KARABAKH FRONTRUNNER SWEEPS PRESIDENTIAL VOTE
By Karine Kalantarian in Stepanakert

Radio Liberty, Czech Rep.
July 20 2007

The candidate backed by the leadership and main political parties of
Nagorno-Karabakh scored a resounding victory in Thursday’s presidential
election, local election officials said on Friday.

According to the preliminary vote results released by the Central
Election Commission (NSS), Bako Sahakian, the former head of Karabakh’s
National Security Service, won 85 percent of the vote.

They showed his main challenger, Masis Mayilian, coming in a distant
second with only 12 percent.

The CEC put the voter turnout at just over 77 percent.

Mayilian quickly conceded defeat, saying that he will congratulate
Sahakian after the publication of the final vote results. "I consider
Bako Sahakian a legitimately elected president and respect the choice
of our people," he told a news conference in Stepanakert.
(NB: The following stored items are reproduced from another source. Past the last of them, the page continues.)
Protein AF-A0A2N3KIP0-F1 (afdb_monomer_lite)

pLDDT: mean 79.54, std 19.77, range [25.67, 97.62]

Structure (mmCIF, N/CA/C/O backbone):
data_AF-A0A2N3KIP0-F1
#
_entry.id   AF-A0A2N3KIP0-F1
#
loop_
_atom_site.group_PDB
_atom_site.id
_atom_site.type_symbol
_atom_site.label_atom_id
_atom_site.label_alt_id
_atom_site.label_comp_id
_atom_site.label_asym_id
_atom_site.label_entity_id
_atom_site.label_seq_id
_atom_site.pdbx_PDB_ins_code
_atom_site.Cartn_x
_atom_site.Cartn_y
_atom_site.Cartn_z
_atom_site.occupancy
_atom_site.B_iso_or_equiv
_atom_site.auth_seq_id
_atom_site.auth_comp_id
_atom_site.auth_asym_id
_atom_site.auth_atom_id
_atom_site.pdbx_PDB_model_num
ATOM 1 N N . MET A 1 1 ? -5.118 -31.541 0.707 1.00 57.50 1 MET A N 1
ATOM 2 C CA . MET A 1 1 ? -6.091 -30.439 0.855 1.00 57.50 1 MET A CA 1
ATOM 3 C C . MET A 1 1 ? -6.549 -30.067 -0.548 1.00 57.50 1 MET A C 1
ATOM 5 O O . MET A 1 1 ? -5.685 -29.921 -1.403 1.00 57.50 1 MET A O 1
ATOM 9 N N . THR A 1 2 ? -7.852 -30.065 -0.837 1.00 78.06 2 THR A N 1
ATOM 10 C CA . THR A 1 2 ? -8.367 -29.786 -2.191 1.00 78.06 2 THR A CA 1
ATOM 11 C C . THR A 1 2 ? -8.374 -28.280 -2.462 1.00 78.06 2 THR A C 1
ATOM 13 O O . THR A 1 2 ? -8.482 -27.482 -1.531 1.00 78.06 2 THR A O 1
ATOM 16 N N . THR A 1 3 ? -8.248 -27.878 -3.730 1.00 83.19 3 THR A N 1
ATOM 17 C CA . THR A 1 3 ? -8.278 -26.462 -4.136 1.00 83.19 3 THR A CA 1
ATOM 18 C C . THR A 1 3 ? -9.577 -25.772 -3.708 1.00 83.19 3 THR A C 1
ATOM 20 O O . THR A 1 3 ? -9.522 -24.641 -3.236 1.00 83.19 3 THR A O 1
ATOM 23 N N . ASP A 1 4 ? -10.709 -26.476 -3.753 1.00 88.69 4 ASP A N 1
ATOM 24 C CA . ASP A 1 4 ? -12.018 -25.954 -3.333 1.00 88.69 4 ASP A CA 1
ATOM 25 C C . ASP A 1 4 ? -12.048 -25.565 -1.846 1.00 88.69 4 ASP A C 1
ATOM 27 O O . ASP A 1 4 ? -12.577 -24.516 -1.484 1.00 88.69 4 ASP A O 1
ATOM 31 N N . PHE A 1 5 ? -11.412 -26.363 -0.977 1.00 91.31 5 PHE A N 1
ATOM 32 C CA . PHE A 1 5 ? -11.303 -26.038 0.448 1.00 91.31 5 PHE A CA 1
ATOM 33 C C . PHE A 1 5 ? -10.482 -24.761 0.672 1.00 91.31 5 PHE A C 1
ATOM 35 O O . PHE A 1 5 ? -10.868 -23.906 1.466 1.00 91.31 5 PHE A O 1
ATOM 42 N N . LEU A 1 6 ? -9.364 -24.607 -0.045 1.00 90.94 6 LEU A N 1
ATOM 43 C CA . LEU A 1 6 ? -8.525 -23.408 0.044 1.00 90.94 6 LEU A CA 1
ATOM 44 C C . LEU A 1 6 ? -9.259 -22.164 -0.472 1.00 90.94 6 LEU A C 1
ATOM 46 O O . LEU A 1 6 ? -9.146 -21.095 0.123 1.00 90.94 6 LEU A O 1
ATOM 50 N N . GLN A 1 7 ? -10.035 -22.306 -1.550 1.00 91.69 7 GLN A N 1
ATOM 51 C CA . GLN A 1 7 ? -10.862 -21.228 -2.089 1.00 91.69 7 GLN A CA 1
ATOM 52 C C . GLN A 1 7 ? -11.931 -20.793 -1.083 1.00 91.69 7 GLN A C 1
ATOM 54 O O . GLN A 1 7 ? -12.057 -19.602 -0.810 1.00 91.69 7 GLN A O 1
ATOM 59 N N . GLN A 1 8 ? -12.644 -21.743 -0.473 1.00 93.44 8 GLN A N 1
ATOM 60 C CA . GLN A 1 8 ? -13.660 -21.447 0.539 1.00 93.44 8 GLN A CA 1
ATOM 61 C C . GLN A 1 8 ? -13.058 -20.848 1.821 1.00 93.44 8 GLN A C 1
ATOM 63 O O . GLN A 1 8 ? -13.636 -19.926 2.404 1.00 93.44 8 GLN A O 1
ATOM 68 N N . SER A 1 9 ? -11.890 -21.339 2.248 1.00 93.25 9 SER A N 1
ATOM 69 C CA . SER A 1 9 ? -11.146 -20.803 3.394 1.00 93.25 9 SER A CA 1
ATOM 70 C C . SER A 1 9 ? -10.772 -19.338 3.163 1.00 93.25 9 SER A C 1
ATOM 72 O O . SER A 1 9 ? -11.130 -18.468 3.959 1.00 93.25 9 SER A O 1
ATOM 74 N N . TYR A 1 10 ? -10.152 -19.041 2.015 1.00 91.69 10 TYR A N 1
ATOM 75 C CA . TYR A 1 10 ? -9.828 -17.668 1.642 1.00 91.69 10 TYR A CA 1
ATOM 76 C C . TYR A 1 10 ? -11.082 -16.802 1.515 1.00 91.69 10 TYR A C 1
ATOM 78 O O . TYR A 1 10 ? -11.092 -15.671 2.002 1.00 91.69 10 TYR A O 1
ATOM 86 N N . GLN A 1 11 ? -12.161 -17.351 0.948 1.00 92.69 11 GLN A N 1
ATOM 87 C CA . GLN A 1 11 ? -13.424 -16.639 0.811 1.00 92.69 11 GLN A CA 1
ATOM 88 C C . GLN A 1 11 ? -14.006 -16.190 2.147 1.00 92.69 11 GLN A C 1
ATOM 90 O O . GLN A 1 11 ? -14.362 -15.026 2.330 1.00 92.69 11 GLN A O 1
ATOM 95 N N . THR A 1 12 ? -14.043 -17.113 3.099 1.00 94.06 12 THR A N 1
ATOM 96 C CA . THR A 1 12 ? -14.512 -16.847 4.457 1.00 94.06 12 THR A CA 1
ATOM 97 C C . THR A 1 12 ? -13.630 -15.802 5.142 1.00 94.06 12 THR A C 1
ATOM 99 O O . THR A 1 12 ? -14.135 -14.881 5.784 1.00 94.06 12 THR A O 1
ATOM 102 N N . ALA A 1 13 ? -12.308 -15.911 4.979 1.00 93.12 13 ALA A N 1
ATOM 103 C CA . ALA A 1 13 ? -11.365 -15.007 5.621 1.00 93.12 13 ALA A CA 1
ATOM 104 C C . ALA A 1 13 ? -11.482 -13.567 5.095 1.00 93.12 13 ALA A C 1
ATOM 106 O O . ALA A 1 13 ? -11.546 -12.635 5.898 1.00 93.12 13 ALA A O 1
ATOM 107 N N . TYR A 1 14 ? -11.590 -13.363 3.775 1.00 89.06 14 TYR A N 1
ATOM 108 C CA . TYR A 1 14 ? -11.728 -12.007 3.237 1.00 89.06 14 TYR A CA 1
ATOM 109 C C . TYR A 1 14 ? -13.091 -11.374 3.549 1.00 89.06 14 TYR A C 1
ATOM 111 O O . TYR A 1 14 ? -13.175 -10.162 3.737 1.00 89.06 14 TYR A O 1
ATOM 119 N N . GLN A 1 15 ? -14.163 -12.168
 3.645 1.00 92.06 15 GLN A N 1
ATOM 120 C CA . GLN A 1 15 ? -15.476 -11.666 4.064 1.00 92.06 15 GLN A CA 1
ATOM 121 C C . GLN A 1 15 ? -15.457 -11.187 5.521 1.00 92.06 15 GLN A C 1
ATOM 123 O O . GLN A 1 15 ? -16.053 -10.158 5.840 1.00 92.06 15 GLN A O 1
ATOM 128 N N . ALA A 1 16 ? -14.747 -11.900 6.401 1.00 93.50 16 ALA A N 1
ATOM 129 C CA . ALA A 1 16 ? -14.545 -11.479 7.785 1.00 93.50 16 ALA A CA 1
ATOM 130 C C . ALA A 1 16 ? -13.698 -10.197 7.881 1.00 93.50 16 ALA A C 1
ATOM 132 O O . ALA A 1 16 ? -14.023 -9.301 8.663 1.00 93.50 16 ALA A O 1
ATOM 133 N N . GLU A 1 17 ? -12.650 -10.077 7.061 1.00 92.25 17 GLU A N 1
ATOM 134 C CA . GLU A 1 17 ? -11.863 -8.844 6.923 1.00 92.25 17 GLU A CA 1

Mayilian, who was the unrecognized republic’s deputy foreign minister
until recently, described the election as a further boost to Karabakh’s
"democratic image." "Our team has done everything in its power to
give our citizens a real choice and to hold the elections within the
bounds of law," he said.

The Mayilian campaign lodged more than 20 written complaints to the CEC
alleging ballot box stuffing and other irregularities. Most of those
complaints were rejected by the CEC. The commission chairman, Sergey
Nasibian, told RFE/RL that election officials confirmed and prevented
some of the attempted violations reported by the opposition candidate.
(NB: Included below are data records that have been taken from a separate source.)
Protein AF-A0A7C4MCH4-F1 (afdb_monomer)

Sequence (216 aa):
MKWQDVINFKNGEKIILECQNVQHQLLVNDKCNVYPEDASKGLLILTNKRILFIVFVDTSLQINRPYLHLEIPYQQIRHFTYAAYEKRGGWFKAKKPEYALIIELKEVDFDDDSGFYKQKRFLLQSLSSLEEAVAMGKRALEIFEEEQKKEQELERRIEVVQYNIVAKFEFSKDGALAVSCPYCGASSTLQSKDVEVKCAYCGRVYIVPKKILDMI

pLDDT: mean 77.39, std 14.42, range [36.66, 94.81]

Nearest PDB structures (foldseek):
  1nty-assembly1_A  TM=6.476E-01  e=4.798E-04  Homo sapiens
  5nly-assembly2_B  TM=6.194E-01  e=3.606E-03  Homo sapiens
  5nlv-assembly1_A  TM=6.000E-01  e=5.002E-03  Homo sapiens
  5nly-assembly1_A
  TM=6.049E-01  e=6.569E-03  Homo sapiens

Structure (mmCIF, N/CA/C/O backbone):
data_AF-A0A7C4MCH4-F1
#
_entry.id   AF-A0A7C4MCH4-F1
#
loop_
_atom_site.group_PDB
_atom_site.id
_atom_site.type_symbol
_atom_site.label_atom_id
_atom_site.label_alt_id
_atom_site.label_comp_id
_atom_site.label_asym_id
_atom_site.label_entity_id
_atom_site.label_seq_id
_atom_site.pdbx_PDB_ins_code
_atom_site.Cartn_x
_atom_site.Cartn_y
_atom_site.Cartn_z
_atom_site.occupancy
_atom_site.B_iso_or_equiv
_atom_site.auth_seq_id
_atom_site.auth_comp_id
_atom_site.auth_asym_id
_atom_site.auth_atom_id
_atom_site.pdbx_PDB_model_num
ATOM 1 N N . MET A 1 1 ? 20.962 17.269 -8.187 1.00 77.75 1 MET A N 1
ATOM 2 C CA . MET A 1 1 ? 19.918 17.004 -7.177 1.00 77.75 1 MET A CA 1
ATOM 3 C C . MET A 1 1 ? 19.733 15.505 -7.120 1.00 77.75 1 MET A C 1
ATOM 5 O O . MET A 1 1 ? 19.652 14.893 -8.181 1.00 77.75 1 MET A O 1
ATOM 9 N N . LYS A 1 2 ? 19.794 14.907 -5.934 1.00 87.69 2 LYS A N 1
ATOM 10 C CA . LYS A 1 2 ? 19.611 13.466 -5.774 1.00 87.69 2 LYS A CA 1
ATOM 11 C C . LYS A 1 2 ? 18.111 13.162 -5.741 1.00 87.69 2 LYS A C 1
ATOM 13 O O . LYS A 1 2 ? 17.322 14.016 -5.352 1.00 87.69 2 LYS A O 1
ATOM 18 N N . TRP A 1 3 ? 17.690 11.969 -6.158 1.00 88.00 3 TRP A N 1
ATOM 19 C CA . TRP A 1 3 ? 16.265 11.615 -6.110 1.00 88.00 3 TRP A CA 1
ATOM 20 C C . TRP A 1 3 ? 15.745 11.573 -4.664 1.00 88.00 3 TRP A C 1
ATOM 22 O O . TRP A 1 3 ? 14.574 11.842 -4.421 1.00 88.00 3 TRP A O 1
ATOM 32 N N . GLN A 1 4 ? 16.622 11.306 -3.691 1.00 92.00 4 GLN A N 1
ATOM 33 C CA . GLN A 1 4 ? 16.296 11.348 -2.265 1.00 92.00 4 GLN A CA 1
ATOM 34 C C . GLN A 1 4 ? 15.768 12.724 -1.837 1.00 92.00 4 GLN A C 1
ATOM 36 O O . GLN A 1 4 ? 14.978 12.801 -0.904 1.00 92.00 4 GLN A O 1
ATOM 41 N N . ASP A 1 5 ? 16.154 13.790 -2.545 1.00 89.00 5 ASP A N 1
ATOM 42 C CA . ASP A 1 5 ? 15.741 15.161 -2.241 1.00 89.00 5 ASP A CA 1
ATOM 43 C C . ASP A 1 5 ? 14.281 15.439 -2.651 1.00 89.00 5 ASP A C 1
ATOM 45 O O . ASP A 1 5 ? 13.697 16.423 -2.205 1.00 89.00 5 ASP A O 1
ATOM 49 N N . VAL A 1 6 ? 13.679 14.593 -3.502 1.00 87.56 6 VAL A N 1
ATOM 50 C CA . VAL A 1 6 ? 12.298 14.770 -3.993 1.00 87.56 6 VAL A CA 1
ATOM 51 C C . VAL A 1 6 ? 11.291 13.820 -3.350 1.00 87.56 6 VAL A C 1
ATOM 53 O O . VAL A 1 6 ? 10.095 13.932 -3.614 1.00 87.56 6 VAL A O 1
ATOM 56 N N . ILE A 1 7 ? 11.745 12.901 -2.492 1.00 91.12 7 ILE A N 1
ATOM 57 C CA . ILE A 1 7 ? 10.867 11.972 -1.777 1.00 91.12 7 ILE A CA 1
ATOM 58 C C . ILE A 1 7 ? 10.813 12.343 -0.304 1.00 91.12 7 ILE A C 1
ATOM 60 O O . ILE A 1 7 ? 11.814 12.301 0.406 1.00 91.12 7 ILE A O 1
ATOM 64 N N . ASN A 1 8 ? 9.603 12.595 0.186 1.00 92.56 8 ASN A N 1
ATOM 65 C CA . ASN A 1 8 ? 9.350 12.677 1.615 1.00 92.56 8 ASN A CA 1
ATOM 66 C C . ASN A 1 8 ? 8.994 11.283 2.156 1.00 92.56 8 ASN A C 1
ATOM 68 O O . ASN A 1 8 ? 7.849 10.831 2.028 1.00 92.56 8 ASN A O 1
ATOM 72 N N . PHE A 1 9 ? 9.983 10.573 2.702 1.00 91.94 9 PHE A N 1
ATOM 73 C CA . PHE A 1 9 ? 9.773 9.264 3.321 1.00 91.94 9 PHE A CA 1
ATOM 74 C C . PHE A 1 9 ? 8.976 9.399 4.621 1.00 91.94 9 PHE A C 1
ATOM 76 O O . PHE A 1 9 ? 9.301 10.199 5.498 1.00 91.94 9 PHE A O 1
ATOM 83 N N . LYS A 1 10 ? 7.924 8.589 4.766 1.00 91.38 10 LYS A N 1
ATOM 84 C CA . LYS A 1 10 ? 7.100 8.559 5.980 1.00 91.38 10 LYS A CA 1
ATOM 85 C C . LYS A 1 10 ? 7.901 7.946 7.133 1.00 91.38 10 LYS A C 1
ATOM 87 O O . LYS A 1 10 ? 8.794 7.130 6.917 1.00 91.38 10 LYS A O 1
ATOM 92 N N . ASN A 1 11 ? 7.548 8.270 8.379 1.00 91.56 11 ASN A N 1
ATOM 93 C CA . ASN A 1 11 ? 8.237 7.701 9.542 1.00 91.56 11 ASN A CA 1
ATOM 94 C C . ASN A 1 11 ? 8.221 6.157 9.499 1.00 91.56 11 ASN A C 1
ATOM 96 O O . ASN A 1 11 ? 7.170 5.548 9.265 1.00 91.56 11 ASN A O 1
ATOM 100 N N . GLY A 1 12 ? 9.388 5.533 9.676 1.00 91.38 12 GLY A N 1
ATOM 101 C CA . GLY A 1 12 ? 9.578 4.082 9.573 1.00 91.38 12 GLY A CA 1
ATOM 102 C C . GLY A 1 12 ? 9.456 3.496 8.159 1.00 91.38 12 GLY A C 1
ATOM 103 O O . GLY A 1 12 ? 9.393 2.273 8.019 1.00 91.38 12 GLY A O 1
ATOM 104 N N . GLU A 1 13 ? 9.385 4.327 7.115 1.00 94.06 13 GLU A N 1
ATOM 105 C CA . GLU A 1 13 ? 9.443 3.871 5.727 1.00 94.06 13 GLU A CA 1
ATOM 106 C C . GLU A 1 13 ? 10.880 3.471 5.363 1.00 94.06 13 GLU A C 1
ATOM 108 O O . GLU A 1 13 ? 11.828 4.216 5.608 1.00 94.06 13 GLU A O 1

Mayilian agreed that the alleged fraud was not serious enough to
affect the election outcome. "Even if there were falsifications,
most votes were properly counted," he said.

The nearly one hundred observers from Armenia, Russia, Europe
and the United States, most of them monitoring the vote in their
private capacity, also described it as largely democratic in separate
statements on Friday.

Leading international organizations and Western governments have
joined Azerbaijan in denouncing the election, saying that it can not
be deemed legitimate in the absence of the disputed region’s former
Azerbaijani minority.

"The European Union underlines that it does not recognize the
independence of Nagorno-Karabakh," the EU’s Portuguese presidency said
in a statement on Thursday. "Neither does it recognize the legitimacy
of these ‘presidential elections,’ which should not have any impact
on the peaceful settlement of the Nagorno-Karabakh conflict."

The authorities in Stepanakert and Yerevan have dismissed the
criticism, arguing that the Karabakh Armenians should be represented
in the ongoing peace talks by their elected leaders.

"These elections testify to the success of a statehood anchored in
democratic values," President Robert Kocharian said in a congratulatory
message to Sahakian. "They once again demonstrated the irreversibility
of the Nagorno-Karabakh Republic’s existence."